--- RECORDS FOR THIS EXERCISE ---

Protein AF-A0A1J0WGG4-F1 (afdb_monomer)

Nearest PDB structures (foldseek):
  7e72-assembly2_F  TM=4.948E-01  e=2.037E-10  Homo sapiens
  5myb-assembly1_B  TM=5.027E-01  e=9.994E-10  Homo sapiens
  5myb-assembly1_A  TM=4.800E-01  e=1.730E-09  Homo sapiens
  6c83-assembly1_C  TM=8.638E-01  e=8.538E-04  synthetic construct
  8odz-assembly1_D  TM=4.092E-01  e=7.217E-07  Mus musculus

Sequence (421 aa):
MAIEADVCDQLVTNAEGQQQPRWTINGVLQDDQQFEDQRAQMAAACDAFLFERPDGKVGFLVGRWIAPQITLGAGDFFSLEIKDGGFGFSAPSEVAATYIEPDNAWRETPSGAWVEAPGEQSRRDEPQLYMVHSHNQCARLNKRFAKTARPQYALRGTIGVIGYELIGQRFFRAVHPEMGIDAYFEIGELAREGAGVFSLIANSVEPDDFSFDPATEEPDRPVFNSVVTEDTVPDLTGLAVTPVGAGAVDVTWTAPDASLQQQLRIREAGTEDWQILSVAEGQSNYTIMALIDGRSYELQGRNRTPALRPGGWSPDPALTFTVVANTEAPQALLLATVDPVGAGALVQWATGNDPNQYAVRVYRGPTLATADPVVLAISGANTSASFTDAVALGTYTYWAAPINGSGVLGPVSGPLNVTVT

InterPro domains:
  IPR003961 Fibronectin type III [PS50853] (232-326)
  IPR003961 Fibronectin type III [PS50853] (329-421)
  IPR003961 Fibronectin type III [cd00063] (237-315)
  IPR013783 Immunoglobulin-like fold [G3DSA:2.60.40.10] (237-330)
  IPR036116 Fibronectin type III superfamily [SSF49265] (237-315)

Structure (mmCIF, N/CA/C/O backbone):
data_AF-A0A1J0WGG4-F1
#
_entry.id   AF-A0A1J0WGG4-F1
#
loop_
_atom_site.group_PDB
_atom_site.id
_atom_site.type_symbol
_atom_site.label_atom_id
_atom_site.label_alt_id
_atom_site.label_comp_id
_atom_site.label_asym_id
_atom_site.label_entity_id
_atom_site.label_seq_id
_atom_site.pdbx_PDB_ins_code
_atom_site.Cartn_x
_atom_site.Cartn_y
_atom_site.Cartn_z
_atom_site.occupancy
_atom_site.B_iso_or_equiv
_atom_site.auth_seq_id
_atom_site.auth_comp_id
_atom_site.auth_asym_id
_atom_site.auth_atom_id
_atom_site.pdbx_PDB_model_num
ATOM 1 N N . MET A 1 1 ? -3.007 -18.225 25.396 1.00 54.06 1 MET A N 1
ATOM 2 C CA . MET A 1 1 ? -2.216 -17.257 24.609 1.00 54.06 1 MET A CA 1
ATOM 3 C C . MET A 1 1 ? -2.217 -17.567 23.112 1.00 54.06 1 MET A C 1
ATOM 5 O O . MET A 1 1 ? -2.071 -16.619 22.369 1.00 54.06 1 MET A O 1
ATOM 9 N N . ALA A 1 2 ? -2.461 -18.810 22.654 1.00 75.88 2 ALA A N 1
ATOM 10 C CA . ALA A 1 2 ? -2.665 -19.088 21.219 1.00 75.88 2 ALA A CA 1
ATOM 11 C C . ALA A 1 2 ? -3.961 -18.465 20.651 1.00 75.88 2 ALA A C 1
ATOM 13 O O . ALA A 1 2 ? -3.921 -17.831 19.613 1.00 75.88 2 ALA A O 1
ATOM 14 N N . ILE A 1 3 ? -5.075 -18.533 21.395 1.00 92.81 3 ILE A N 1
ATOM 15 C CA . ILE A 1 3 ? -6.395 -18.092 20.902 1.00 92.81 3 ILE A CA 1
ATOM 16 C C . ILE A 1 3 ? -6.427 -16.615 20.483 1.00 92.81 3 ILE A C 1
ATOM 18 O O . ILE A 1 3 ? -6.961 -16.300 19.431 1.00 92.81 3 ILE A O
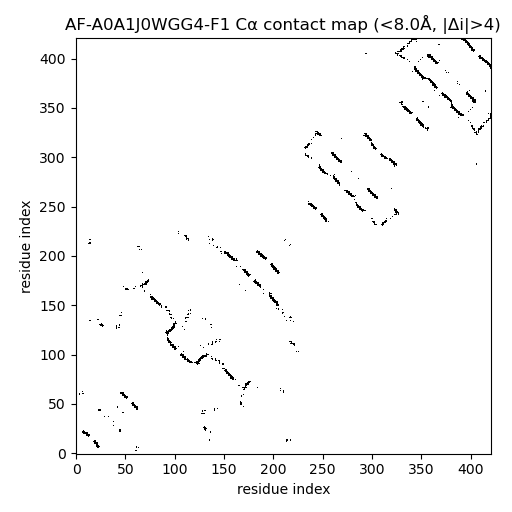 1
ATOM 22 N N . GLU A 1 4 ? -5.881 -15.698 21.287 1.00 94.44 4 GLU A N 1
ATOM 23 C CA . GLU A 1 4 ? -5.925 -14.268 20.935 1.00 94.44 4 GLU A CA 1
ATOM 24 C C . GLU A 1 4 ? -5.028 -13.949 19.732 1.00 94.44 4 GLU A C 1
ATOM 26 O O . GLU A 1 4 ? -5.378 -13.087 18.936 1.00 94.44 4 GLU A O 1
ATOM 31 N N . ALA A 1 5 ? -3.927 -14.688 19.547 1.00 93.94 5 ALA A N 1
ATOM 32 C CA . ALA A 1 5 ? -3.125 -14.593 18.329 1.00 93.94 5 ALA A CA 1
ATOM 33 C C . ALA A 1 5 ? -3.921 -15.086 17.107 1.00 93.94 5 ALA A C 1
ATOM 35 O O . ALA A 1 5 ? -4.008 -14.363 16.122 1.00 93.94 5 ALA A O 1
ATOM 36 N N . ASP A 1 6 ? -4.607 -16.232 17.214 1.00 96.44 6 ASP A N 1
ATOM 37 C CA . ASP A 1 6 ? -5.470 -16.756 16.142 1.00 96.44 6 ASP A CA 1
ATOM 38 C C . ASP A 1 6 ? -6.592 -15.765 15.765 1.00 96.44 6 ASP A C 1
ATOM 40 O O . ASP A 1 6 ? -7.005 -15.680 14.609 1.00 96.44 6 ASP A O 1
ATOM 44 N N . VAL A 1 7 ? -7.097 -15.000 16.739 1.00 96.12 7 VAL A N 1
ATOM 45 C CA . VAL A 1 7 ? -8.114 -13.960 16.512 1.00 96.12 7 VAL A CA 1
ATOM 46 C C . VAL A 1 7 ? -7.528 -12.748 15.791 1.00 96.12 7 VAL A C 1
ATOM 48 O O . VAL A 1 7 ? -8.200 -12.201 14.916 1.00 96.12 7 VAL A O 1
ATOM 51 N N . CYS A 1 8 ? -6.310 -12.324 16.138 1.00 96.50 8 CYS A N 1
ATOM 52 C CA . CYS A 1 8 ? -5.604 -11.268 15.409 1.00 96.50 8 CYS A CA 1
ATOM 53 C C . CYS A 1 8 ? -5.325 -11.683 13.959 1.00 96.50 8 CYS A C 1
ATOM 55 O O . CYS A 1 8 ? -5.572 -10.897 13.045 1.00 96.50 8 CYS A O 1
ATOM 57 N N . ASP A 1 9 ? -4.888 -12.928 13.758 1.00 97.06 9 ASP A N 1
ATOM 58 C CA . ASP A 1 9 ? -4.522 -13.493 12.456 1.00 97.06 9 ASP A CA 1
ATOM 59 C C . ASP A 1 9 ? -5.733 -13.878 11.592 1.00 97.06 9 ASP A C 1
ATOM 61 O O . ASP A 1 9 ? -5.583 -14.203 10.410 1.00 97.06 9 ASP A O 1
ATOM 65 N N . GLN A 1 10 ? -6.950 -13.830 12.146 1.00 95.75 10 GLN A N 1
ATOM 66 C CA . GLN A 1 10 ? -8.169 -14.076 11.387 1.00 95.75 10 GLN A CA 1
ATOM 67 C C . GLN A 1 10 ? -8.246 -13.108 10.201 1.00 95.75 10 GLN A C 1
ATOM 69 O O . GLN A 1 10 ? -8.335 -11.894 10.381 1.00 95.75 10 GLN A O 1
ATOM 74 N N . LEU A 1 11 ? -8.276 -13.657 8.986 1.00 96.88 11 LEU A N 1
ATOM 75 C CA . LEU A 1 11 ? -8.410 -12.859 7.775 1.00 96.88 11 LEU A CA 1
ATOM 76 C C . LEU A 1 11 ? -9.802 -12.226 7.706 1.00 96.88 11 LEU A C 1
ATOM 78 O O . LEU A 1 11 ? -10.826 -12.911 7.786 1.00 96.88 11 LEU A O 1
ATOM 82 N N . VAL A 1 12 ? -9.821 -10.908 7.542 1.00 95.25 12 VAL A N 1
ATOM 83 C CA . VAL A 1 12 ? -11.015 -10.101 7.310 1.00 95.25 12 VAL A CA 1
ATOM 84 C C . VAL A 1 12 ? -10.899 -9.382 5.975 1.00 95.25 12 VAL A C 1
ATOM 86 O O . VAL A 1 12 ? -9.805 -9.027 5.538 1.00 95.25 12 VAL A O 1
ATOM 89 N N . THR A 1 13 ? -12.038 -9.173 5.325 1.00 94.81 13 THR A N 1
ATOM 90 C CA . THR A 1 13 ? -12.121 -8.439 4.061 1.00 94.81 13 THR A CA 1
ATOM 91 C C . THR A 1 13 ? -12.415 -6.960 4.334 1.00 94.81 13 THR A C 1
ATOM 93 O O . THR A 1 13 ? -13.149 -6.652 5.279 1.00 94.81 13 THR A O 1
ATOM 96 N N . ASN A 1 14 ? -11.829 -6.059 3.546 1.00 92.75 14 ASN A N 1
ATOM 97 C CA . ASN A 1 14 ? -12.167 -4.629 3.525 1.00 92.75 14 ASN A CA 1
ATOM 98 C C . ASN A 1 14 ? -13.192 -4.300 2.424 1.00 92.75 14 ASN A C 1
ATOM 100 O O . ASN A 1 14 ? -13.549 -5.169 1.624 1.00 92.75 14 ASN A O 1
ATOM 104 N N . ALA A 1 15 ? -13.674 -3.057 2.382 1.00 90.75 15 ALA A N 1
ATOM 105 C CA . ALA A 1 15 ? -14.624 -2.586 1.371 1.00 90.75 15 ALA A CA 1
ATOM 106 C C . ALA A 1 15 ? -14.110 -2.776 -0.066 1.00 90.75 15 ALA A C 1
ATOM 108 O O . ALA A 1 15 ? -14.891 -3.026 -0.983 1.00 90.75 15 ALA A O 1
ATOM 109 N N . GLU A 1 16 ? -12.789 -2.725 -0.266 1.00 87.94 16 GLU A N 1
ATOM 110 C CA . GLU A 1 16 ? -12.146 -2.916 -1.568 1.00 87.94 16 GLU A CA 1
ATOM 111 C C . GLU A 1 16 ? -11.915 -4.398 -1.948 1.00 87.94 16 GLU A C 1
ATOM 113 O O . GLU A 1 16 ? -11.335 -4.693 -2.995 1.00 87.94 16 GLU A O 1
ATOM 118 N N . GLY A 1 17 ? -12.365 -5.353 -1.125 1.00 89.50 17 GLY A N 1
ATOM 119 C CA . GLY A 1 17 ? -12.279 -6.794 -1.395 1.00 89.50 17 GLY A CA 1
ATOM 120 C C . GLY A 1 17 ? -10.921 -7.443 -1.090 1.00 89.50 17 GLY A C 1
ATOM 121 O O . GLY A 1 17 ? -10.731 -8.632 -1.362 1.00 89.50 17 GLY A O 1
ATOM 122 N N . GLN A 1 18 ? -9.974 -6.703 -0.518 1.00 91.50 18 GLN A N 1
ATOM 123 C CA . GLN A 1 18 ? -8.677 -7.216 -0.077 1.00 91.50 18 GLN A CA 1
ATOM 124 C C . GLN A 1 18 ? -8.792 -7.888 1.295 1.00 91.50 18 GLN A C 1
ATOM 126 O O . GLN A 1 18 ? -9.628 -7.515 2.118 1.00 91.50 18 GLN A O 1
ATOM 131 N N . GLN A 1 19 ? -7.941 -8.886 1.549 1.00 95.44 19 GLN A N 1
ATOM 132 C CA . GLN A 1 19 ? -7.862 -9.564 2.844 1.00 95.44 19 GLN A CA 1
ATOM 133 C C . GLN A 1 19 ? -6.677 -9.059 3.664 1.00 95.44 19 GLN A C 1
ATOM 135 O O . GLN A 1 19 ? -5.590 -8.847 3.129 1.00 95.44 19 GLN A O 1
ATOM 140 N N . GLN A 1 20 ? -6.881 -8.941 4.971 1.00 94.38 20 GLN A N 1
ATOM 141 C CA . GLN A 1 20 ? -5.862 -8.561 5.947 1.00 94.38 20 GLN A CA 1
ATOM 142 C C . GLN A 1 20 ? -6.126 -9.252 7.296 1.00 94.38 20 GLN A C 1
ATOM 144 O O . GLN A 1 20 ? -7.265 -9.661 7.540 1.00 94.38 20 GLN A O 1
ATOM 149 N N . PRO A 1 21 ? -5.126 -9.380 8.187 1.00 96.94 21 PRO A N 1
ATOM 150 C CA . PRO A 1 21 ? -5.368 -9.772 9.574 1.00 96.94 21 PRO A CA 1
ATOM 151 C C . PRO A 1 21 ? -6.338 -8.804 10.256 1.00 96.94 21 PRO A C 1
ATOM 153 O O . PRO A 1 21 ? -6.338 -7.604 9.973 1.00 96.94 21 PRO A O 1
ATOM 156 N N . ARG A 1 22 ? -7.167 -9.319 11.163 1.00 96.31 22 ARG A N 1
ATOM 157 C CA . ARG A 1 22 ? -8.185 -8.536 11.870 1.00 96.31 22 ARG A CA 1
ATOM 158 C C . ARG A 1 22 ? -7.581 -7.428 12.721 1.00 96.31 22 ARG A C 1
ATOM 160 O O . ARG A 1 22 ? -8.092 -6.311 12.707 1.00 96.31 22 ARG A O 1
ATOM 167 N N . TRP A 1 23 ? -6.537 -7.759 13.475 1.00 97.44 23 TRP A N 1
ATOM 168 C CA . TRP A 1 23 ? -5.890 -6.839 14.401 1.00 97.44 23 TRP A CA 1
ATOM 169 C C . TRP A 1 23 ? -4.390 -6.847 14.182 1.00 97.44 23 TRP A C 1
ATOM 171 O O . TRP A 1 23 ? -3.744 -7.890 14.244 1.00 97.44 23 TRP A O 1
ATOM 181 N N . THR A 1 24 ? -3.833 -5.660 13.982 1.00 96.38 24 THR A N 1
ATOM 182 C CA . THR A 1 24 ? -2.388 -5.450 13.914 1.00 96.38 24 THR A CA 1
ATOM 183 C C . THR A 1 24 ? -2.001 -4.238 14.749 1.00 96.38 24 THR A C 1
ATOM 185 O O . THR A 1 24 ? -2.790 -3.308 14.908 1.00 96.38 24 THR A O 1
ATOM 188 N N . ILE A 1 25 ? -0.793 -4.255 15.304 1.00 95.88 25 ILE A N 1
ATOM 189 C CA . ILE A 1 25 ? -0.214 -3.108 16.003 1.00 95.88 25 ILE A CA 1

---

### WHAT NEEDS TO BE DONE
All lines above from the line with "ATOM 1 N N ." through the line with "ATOM 14 N N", both included, are to be set down exactly, with nothing else.

### OUTPUT BELOW
ATOM 1 N N . MET A 1 1 ? -3.007 -18.225 25.396 1.00 54.06 1 MET A N 1
ATOM 2 C CA . MET A 1 1 ? -2.216 -17.257 24.609 1.00 54.06 1 MET A CA 1
ATOM 3 C C . MET A 1 1 ? -2.217 -17.567 23.112 1.00 54.06 1 MET A C 1
ATOM 5 O O . MET A 1 1 ? -2.071 -16.619 22.369 1.00 54.06 1 MET A O 1
ATOM 9 N N . ALA A 1 2 ? -2.461 -18.810 22.654 1.00 75.88 2 ALA A N 1
ATOM 10 C CA . ALA A 1 2 ? -2.665 -19.088 21.219 1.00 75.88 2 ALA A CA 1
ATOM 11 C C . ALA A 1 2 ? -3.961 -18.465 20.651 1.00 75.88 2 ALA A C 1
ATOM 13 O O . ALA A 1 2 ? -3.921 -17.831 19.613 1.00 75.88 2 ALA A O 1
ATOM 14 N N . ILE A 1 3 ? -5.075 -18.533 21.395 1.00 92.81 3 ILE A N 1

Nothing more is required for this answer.